In the next 12 months, Ridley would like RadiantESG to be a global firm and a profitable business with a great client list.
She said: “We think that we have got a unique model in the US market that doesn’t cause clients to wring their hands over fiduciary duty because we have a way of really zeroing in on investment insights we are trying to extract from the ESG ecosystem.”
In the US the Trump administration had introduced a rule that would have made it more difficult for pensions to include investments that considered ESG factors in their plans.
In his first week in office, President Biden signed an executive order calling for a review of the ruling and said it would not be enforced by the Department of Labour.
“The icing on the cake would be to also serve the wealth management community and by extension, individual investors,” added Ridley. “There is a massive generational transfer of wealth underway and more individuals that care about sustainability issues needing to have their assets managed properly.”
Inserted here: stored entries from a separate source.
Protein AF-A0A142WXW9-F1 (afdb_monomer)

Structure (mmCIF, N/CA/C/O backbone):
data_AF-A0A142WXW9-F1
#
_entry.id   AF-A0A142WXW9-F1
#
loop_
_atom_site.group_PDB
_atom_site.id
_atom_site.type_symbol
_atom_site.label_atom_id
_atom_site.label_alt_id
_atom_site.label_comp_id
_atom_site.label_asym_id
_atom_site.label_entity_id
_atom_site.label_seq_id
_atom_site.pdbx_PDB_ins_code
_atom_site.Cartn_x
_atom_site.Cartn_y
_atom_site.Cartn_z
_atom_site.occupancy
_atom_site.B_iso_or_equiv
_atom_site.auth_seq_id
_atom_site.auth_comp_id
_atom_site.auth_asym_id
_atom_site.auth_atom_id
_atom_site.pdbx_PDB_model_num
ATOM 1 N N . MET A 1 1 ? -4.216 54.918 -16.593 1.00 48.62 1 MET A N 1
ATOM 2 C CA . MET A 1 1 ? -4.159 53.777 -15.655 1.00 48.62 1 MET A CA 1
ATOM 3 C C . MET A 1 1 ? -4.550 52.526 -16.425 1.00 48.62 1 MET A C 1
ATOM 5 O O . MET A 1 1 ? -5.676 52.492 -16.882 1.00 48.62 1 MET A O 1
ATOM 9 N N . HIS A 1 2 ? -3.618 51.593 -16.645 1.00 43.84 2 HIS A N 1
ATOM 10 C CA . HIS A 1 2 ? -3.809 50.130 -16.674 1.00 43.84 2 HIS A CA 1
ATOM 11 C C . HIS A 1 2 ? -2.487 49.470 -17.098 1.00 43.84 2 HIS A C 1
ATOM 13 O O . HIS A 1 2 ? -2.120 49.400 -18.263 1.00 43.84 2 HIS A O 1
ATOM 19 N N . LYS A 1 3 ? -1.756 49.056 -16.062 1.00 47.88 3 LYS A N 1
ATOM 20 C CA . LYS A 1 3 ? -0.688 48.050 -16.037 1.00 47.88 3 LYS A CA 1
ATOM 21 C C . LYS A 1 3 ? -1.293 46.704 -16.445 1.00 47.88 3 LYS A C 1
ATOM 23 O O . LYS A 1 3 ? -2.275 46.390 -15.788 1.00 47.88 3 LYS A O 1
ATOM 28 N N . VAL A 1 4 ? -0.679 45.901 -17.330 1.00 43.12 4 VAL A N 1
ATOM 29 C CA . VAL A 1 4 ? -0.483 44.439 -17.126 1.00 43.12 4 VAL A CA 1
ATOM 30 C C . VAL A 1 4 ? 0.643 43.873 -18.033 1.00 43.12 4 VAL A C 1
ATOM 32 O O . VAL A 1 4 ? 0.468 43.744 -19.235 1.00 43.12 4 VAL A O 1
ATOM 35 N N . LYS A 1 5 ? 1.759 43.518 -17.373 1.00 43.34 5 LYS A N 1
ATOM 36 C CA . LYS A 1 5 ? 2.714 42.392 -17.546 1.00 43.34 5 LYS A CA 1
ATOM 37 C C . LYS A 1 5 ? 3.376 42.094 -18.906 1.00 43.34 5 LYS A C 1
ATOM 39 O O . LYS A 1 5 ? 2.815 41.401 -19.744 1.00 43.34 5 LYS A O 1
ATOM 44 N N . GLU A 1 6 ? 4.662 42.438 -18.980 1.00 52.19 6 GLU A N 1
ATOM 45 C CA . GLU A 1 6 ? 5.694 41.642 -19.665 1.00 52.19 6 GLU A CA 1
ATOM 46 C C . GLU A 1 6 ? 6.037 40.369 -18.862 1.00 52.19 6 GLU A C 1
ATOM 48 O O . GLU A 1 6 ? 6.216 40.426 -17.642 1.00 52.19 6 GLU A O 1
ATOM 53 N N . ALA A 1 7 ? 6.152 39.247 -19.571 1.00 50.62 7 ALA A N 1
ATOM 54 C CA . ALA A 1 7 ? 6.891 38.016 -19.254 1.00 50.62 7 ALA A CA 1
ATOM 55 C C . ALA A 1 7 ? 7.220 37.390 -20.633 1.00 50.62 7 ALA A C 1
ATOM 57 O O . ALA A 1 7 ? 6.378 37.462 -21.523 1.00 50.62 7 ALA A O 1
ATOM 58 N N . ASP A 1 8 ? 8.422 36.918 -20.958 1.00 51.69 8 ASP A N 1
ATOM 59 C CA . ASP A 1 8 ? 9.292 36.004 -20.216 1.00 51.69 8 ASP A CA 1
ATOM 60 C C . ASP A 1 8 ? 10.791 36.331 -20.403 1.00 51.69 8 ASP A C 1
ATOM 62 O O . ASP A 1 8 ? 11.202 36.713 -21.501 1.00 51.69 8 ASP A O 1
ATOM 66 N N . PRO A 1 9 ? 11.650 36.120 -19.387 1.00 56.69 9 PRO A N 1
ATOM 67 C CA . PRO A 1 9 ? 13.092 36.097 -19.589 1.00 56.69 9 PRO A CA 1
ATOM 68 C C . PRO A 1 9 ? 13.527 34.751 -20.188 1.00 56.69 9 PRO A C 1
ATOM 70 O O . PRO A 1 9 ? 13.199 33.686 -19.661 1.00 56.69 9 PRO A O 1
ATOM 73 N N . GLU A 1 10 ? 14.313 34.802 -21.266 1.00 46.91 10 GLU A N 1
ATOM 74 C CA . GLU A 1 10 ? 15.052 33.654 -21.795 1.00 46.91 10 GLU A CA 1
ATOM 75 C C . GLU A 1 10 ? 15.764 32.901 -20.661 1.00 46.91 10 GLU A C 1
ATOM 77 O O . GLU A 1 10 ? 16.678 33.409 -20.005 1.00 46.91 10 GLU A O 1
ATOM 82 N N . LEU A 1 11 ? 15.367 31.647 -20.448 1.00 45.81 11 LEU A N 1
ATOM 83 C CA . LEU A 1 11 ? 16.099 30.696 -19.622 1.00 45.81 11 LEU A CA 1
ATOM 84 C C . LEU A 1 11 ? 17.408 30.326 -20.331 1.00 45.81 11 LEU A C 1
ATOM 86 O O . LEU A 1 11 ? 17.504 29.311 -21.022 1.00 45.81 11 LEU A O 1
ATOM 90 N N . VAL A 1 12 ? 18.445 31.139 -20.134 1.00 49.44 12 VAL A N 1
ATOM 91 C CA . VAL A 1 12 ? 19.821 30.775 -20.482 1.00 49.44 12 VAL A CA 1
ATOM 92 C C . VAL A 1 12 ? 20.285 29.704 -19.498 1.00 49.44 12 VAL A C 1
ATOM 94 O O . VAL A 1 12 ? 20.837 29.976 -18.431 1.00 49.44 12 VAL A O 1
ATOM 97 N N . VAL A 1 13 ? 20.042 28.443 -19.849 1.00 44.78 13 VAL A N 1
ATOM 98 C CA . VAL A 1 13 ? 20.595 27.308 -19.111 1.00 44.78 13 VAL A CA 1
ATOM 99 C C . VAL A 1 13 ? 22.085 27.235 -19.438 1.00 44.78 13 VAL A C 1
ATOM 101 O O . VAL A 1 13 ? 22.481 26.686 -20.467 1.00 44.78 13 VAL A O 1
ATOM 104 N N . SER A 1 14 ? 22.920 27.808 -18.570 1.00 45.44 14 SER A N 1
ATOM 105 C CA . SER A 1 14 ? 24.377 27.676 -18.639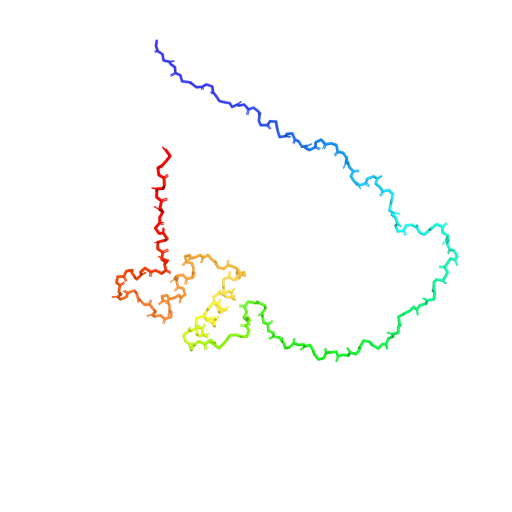 1.00 45.44 14 SER A CA 1
ATOM 106 C C . SER A 1 14 ? 24.752 26.195 -18.509 1.00 45.44 14 SER A C 1
ATOM 108 O O . SER A 1 14 ? 24.825 25.622 -17.416 1.00 45.44 14 SER A O 1
ATOM 110 N N . ARG A 1 15 ? 24.917 25.518 -19.652 1.00 54.59 15 ARG A N 1
ATOM 111 C CA . ARG A 1 15 ? 25.410 24.142 -19.718 1.00 54.59 15 ARG A CA 1
ATOM 112 C C . ARG A 1 15 ? 26.892 24.169 -19.383 1.00 54.59 15 ARG A C 1
ATOM 114 O O . ARG A 1 15 ? 27.716 24.319 -20.271 1.00 54.59 15 ARG A O 1
ATOM 121 N N . ARG A 1 16 ? 27.169 24.004 -18.089 1.00 56.00 16 ARG A N 1
ATOM 122 C CA . ARG A 1 16 ? 28.400 23.451 -17.508 1.00 56.00 16 ARG A CA 1
ATOM 123 C C . ARG A 1 16 ? 29.649 23.780 -18.315 1.00 56.00 16 ARG A C 1
ATOM 125 O O . ARG A 1 16 ? 30.080 23.025 -19.184 1.00 56.00 16 ARG A O 1
ATOM 132 N N . ASP A 1 17 ? 30.222 24.907 -17.938 1.00 48.25 17 ASP A N 1
ATOM 133 C CA . ASP A 1 17 ? 31.600 25.247 -18.209 1.00 48.25 17 ASP A CA 1
ATOM 134 C C . ASP A 1 17 ? 32.538 24.056 -17.915 1.00 48.25 17 ASP A C 1
ATOM 136 O O . ASP A 1 17 ? 32.380 23.329 -16.930 1.00 48.25 17 ASP A O 1
ATOM 140 N N . ARG A 1 18 ? 33.541 23.957 -18.787 1.00 52.94 18 ARG A N 1
ATOM 141 C CA . ARG A 1 18 ? 34.875 23.412 -18.553 1.00 52.94 18 ARG A CA 1
ATOM 142 C C . ARG A 1 18 ? 35.006 21.913 -18.274 1.00 52.94 18 ARG A C 1
ATOM 144 O O . ARG A 1 18 ? 34.637 21.370 -17.238 1.00 52.94 18 ARG A O 1
ATOM 151 N N . ASN A 1 19 ? 35.790 21.311 -19.168 1.00 52.28 19 ASN A N 1
ATOM 152 C CA . ASN A 1 19 ? 36.449 20.013 -19.067 1.00 52.28 19 ASN A CA 1
ATOM 153 C C . ASN A 1 19 ? 35.619 18.820 -19.567 1.00 52.28 19 ASN A C 1
ATOM 155 O O . ASN A 1 19 ? 35.154 17.962 -18.811 1.00 52.28 19 ASN A O 1
ATOM 159 N N . ASP A 1 20 ? 35.504 18.748 -20.895 1.00 51.59 20 ASP A N 1
ATOM 160 C CA . ASP A 1 20 ? 35.098 17.546 -21.608 1.00 51.59 20 ASP A CA 1
ATOM 161 C C . ASP A 1 20 ? 36.068 16.391 -21.293 1.00 51.59 20 ASP A C 1
ATOM 163 O O . ASP A 1 20 ? 37.157 16.260 -21.853 1.00 51.59 20 ASP A O 1
ATOM 167 N N . ARG A 1 21 ? 35.674 15.527 -20.352 1.00 53.84 21 ARG A N 1
ATOM 168 C CA . ARG A 1 21 ? 36.415 14.302 -20.023 1.00 53.84 21 ARG A CA 1
ATOM 169 C C . ARG A 1 21 ? 36.376 13.267 -21.156 1.00 53.84 21 ARG A C 1
ATOM 171 O O . ARG A 1 21 ? 37.033 12.238 -21.011 1.00 53.84 21 ARG A O 1
ATOM 178 N N . ARG A 1 22 ? 35.649 13.500 -22.262 1.00 54.34 22 ARG A N 1
ATOM 179 C CA . ARG A 1 22 ? 35.625 12.586 -23.418 1.00 54.34 22 ARG A CA 1
ATOM 180 C C . ARG A 1 22 ? 36.853 12.702 -24.318 1.00 54.34 22 ARG A C 1
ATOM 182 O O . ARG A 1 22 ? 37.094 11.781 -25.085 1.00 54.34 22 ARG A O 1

RadiantESG was launched by women while just 2.3% of funding went to female-led startups in 2020 according to Crunchbase.
Ridley said there great receptivity to RadiantESG’s intellectual capital, recognition of the founders’ backgrounds, experience and what they were trying to do in ESG when they launched the firm
“However, when it came to the structure we were asked why the firm needed to be independent, why it had to be women-owned and why we needed to own our brand,” she added. “These were deal-breakers for us.”
McDonald stressed that the fund management needs more women and people of colour making decisions about capital flows to help the industry and help returns.
“That is an advantage and not some shiny, superficial glittery object but rather a core part of how we intend to add value,” McDonald added.
In addition to RadiantESG becoming a profitable business, they want to help advocate for things they find find deeply important.
“Heidi and I have had long careers in asset management, we are of a certain age now and have big voices and we want to use them to make progress on diversity within our industry, especially in the wake of Covid,” she said.
During the pandemic, she said there have been several steps backward in terms of women’s participation in the workforce, especially women who are earlier in their careers.
“We would really like to be part of the continuation of advocacy for diversity of all types and based on research, we really do think that it leads to better economic outcomes,” said McDonald. “Frankly, I think it rings hollow when we bark at companies for not having diversity. As investors we need to clean our own house first.”